If you are reading this and you are not me, you should navigate to this link: https://ml-ops.org/
There are so many basis and nice charts that explain What is Machine Learning Operations (or ml-ops). I’m doing a summary for me 🙂
Definition of MLOps
The term Machine Learning Operations is defined as “the extension of the DevOps methodology to include Machine Learning and Data Science assets as first-class citizens within the DevOps ecology.
Overview of the End-to-End Machine Learning Workflow
The main phases are:
- Data Engineering: data acquisition & data preparation,
- ML Model Engineering: ML model training & serving, and
- Code Engineering :integrating ML model into the final product.

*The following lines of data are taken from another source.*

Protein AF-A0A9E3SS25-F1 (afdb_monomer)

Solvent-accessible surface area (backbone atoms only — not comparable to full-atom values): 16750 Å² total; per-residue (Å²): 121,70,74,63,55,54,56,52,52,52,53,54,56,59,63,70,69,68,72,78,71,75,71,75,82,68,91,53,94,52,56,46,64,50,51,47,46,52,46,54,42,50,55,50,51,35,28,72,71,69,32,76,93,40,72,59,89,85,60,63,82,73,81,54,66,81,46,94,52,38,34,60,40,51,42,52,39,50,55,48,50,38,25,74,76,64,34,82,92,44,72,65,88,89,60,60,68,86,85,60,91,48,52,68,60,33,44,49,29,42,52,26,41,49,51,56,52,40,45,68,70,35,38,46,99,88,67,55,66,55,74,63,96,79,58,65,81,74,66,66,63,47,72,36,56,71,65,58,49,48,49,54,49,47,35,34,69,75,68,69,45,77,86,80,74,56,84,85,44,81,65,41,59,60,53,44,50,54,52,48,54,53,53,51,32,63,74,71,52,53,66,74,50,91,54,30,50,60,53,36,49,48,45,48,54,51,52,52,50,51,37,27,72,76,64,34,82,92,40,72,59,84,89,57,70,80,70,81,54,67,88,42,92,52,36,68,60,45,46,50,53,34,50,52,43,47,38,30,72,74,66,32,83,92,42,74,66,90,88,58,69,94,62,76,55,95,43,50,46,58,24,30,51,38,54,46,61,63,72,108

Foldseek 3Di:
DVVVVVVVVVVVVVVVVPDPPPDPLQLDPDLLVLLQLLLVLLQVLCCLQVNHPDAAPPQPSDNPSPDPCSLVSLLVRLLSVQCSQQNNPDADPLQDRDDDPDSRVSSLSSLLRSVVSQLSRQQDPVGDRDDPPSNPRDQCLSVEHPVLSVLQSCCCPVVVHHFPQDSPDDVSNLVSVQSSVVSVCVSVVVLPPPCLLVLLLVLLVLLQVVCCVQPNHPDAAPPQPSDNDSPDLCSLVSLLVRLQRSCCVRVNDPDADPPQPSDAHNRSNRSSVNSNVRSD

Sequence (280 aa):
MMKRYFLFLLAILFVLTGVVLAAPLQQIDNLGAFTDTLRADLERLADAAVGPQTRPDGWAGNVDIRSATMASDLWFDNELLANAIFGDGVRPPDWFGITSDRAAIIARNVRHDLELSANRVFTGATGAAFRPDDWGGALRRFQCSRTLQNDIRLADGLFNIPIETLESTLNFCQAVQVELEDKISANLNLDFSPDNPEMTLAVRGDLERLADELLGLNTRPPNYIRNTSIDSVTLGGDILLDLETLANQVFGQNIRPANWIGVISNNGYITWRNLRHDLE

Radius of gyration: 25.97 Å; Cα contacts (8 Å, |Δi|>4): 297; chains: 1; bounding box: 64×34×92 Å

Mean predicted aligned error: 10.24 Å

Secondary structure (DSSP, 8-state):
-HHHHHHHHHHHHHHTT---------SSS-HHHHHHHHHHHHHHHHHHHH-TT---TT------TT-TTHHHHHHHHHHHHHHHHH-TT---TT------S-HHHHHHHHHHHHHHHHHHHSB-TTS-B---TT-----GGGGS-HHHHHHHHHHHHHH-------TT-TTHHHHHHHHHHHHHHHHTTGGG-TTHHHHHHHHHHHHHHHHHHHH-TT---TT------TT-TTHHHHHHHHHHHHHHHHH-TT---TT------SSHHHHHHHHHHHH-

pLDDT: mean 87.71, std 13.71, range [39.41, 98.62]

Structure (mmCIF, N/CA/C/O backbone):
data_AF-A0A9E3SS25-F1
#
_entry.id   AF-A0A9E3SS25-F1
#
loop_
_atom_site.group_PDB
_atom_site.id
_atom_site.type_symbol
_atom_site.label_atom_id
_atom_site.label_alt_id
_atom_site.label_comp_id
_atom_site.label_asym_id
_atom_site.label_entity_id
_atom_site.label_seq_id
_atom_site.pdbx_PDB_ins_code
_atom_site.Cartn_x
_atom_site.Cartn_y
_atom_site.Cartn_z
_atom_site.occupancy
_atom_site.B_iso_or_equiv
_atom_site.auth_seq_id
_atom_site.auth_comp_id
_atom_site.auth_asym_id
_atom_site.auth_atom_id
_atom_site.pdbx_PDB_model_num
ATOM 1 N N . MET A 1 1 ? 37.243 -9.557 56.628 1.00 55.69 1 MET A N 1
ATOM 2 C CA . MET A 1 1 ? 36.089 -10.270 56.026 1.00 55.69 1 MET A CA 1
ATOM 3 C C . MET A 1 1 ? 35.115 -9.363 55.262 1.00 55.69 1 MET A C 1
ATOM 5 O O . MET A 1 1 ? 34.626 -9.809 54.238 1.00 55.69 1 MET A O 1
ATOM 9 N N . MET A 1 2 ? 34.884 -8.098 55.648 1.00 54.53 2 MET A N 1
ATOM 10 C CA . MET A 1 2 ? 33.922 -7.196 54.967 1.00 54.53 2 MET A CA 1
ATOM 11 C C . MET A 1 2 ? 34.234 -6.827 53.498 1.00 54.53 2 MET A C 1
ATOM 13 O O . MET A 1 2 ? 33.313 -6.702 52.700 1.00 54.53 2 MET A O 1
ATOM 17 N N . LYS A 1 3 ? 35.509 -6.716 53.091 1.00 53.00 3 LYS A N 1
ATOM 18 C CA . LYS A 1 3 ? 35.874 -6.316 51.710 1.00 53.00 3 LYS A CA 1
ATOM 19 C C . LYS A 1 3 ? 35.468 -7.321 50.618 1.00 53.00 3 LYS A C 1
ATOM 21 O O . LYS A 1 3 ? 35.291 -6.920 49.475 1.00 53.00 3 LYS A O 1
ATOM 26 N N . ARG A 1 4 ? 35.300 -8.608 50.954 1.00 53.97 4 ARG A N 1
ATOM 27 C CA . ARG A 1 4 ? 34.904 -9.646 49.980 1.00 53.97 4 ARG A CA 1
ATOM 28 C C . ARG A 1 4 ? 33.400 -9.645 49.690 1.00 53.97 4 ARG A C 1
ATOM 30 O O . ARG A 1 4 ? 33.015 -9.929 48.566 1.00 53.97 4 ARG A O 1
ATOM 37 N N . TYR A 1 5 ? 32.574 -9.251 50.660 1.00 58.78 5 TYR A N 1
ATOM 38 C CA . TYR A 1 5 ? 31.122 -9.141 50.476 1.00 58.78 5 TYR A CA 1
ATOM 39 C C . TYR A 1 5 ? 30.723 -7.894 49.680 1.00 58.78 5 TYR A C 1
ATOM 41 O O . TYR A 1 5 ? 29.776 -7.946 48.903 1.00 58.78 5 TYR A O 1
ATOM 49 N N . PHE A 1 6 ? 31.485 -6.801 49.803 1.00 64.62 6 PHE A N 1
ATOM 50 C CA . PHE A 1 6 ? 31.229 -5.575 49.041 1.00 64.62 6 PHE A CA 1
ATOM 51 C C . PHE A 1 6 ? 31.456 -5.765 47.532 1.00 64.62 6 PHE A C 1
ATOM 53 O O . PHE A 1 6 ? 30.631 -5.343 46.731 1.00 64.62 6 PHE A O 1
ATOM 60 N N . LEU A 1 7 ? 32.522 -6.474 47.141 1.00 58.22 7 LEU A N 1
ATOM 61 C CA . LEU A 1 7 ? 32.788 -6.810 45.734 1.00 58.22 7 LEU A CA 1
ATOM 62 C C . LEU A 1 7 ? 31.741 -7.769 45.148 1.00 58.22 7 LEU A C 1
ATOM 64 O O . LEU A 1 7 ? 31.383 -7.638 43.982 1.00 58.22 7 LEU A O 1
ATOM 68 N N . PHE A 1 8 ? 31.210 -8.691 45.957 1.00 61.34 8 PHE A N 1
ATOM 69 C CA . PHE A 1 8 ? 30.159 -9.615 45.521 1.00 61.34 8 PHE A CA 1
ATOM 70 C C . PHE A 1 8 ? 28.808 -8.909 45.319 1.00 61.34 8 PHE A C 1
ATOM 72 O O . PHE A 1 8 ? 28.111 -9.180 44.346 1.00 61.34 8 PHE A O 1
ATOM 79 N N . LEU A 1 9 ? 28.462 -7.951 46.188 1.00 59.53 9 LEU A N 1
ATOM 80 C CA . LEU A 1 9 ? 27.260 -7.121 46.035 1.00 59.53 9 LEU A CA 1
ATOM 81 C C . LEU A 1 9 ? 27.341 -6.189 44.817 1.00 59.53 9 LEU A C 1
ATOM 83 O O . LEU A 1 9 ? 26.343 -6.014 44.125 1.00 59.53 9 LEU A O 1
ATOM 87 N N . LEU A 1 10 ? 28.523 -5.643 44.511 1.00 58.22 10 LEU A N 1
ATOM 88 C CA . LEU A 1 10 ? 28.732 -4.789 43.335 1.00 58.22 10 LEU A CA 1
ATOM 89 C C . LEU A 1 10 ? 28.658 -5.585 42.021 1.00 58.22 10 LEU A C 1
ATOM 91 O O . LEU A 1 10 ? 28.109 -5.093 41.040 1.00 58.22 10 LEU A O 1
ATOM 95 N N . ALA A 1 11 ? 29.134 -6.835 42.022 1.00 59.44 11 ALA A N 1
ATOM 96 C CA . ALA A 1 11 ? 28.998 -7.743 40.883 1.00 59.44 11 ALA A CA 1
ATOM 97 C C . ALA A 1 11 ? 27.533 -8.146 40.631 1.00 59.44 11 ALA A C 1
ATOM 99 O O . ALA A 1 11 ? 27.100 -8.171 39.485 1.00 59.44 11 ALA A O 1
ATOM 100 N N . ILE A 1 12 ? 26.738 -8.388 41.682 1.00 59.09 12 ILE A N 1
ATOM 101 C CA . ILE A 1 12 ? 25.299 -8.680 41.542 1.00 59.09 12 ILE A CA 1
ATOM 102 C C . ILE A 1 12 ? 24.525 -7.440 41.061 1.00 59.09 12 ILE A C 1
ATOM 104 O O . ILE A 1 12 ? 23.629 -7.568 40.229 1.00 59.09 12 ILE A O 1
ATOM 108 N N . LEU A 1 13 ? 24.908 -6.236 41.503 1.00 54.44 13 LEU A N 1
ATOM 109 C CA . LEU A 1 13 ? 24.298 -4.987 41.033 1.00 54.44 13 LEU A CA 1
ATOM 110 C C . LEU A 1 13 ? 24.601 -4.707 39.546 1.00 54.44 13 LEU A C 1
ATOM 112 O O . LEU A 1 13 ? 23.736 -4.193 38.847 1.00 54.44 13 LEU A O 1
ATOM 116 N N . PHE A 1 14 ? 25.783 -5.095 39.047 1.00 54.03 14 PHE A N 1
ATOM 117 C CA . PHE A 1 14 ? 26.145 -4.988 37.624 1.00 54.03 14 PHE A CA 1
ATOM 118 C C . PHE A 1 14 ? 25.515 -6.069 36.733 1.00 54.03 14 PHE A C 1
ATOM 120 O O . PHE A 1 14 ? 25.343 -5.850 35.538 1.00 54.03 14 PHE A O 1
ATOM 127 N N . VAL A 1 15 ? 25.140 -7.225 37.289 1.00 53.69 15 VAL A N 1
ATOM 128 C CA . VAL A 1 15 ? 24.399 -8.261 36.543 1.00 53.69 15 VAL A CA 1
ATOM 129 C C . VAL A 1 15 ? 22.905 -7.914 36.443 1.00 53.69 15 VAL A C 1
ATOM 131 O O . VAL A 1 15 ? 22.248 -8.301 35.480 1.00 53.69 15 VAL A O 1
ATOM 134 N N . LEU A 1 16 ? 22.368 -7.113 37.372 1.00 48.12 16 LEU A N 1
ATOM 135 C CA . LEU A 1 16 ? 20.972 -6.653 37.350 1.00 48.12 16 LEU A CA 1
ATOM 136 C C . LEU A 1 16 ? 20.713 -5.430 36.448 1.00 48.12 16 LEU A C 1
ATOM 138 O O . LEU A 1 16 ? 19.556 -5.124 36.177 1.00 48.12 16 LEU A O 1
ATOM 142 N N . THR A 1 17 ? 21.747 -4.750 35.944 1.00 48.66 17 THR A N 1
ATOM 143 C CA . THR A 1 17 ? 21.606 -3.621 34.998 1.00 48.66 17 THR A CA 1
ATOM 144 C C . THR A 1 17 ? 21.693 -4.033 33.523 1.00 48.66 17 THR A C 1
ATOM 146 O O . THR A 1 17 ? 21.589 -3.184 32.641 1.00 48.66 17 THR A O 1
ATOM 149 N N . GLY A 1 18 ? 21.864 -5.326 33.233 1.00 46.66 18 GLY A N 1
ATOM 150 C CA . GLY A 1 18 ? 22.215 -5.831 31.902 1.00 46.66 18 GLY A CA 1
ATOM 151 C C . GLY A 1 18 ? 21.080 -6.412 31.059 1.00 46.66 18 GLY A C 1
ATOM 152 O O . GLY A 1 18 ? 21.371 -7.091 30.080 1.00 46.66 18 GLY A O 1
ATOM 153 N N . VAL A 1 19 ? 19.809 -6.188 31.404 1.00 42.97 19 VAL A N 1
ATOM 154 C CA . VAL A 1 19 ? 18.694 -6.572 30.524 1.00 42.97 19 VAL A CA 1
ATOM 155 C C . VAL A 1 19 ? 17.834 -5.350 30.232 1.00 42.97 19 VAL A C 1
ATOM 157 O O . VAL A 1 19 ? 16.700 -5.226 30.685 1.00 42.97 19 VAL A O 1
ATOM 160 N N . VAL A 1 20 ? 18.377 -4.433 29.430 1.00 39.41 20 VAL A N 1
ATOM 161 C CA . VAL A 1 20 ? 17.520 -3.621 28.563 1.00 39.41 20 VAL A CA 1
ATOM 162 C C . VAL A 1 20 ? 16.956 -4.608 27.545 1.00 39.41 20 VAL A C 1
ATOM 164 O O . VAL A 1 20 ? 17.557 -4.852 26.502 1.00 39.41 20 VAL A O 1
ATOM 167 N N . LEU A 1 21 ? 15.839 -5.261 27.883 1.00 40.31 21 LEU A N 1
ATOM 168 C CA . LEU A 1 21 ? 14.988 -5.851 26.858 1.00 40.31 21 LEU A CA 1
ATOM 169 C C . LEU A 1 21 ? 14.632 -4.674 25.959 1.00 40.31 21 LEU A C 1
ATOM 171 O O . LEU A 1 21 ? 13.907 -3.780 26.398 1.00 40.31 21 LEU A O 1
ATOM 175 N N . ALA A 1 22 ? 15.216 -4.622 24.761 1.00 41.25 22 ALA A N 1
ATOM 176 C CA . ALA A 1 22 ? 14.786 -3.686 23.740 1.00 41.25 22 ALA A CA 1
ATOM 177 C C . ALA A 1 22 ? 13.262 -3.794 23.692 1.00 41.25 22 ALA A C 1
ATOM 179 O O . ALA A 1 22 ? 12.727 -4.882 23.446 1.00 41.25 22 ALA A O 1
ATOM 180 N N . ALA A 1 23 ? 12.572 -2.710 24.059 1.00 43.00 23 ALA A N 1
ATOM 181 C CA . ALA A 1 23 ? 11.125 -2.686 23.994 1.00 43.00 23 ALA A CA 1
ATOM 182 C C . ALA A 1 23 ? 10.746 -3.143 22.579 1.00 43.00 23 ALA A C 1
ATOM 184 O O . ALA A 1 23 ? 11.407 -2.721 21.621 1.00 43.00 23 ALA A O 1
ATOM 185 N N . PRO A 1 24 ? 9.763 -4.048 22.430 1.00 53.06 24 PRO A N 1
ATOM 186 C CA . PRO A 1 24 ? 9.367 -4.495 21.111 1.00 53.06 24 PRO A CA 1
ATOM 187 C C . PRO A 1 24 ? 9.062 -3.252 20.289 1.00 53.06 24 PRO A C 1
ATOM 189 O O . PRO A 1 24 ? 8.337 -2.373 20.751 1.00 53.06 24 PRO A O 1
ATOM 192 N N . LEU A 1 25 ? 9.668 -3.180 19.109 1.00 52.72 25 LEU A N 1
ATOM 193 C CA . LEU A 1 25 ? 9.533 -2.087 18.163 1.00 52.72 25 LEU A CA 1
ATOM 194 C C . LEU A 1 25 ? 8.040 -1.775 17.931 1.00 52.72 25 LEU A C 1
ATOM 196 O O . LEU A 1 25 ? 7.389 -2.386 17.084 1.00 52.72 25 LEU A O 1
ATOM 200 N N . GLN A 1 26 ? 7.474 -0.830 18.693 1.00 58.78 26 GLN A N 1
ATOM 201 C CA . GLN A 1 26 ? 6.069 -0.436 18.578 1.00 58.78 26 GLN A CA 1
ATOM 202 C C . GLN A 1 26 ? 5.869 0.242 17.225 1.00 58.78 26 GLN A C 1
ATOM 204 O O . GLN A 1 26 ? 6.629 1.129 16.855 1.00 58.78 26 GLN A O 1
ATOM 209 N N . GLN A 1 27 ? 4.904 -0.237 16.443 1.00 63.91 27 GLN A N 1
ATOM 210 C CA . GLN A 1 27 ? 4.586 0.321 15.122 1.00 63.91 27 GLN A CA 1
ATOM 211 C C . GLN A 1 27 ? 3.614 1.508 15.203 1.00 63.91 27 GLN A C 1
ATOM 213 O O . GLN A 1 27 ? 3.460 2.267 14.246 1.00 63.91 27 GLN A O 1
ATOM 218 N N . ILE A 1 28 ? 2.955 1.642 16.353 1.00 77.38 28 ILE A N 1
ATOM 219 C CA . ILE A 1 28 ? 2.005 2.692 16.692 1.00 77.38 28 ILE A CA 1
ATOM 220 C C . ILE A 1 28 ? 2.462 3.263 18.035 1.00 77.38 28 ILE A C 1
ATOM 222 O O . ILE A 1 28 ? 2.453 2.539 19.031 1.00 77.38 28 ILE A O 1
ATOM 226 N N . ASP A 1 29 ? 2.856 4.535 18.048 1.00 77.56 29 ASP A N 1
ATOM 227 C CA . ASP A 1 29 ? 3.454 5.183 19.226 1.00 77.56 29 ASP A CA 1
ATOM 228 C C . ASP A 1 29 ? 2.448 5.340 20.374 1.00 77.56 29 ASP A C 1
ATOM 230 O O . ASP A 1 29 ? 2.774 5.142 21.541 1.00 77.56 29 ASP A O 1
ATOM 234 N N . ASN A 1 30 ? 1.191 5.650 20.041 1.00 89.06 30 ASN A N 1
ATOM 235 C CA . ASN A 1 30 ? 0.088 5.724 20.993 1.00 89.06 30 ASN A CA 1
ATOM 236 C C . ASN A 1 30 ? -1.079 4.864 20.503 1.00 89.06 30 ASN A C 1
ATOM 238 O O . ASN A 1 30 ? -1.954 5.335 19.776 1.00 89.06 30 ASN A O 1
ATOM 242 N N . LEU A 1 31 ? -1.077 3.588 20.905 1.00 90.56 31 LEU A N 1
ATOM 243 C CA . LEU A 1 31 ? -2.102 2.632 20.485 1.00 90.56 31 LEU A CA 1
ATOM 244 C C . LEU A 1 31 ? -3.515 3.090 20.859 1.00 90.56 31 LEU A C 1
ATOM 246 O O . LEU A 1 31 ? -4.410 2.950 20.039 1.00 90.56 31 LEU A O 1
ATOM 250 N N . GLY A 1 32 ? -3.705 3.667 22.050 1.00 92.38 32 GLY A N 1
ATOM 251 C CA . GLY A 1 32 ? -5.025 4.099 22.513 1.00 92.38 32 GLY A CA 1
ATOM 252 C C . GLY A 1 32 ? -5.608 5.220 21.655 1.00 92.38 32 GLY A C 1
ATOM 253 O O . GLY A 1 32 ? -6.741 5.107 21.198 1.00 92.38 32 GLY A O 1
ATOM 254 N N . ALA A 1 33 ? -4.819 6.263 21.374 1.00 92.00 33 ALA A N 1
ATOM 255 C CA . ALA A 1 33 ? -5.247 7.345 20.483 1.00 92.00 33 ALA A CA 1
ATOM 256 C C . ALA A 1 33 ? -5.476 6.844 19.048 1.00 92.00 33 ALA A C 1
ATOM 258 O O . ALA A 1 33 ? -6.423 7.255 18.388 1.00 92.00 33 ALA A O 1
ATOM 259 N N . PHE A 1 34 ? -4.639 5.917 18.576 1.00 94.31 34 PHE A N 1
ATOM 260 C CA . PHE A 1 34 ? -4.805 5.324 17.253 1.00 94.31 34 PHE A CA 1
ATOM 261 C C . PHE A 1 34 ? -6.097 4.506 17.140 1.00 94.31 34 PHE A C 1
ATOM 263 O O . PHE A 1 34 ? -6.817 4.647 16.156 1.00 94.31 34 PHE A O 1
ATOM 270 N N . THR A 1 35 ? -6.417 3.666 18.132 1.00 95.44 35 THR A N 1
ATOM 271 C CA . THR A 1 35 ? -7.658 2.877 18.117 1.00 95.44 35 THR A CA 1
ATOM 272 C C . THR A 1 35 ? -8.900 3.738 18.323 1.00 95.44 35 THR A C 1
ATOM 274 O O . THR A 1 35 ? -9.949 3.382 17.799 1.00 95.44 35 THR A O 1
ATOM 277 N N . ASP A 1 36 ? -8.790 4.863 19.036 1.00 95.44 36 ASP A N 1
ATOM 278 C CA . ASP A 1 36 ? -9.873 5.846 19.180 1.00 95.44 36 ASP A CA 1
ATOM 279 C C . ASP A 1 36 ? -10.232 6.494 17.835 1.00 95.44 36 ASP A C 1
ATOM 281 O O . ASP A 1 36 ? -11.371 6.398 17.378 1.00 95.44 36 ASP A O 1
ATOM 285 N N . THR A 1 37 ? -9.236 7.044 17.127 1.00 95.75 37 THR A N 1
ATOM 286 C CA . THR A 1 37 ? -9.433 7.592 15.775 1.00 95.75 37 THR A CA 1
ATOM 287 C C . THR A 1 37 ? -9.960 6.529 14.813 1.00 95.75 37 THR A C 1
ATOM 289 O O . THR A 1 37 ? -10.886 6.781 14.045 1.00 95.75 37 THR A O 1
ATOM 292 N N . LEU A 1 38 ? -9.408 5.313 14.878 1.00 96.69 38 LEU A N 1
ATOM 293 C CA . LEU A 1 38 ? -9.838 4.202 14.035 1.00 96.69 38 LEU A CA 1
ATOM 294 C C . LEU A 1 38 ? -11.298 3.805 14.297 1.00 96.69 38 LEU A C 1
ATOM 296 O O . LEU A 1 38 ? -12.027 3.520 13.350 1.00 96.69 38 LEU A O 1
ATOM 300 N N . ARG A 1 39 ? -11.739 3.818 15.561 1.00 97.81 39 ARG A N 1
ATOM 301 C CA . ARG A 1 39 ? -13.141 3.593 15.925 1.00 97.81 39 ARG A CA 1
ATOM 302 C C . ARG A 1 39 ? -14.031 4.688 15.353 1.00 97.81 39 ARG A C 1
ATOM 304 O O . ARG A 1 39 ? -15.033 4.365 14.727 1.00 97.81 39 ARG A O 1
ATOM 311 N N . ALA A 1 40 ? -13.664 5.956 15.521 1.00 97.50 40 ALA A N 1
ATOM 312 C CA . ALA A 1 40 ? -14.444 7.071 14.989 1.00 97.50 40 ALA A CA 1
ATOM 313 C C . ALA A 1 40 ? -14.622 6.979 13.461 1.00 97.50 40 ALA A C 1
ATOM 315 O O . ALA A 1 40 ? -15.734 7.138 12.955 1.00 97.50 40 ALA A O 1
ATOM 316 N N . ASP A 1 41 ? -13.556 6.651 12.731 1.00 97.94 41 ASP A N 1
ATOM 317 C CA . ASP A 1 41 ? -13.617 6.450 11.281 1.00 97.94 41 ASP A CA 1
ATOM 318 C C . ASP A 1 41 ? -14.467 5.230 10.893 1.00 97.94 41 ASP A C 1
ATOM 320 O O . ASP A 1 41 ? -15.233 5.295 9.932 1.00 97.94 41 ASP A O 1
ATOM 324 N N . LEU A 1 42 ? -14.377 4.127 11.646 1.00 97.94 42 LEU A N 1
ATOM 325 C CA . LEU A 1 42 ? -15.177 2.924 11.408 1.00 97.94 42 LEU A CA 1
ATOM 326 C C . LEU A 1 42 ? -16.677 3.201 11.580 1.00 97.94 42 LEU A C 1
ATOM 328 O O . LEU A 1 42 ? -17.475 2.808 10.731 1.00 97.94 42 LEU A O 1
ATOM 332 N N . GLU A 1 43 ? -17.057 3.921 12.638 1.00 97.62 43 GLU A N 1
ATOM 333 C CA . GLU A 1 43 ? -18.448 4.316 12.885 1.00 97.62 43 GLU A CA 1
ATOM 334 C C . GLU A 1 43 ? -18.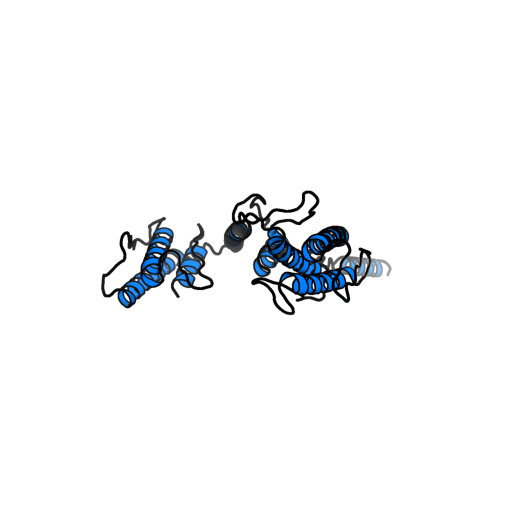987 5.228 11.772 1.00 97.62 43 GLU A C 1
ATOM 336 O O . GLU A 1 43 ? -20.123 5.062 11.328 1.00 97.62 43 GLU A O 1
ATOM 341 N N . ARG A 1 44 ? -18.163 6.147 11.255 1.00 96.25 44 ARG A N 1
ATOM 342 C CA . ARG A 1 44 ? -18.552 7.018 10.135 1.00 96.25 44 ARG A CA 1
ATOM 343 C C . ARG A 1 44 ? -18.683 6.279 8.823 1.00 96.25 44 ARG A C 1
ATOM 345 O O . ARG A 1 44 ? -19.607 6.548 8.057 1.00 96.25 44 ARG A O 1
ATOM 352 N N . LEU A 1 45 ? -17.766 5.355 8.548 1.00 97.06 45 LEU A N 1
ATOM 353 C CA . LEU A 1 45 ? -17.886 4.518 7.367 1.00 97.06 45 LEU A CA 1
ATOM 354 C C . LEU A 1 45 ? -19.146 3.653 7.453 1.00 97.06 45 LEU A C 1
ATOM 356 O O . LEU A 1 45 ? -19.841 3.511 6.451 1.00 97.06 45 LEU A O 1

Iterative-Incremental Process in MLOps
Automation
The level of automation of the Data, ML Model, and Code pipelines determines the maturity of the ML process.
- Manual process
- ML pipeline automation
- CI/CD pipeline automation
The following picture shows the automated ML pipeline with CI/CD routines:
Data Version Control
If you have the lifecycle of your code operating under DevOps and you are using Git to manage all this, how do you manage the versions of data when adding machine learning projects? One possible answer is: Data Version Control.
DVC.org is an Open-source Version Control System for Machine Learning Projects. They have some nice videos where you can see how it works and how they implement so many of the best practices from ml-ops.
For instance, this introduction video: https://www.youtube.com/watch?v=UbL7VUpv1Bs&t=2s
Many necessary processes are included in data science. The programming languages are one of the key components around which data science is built.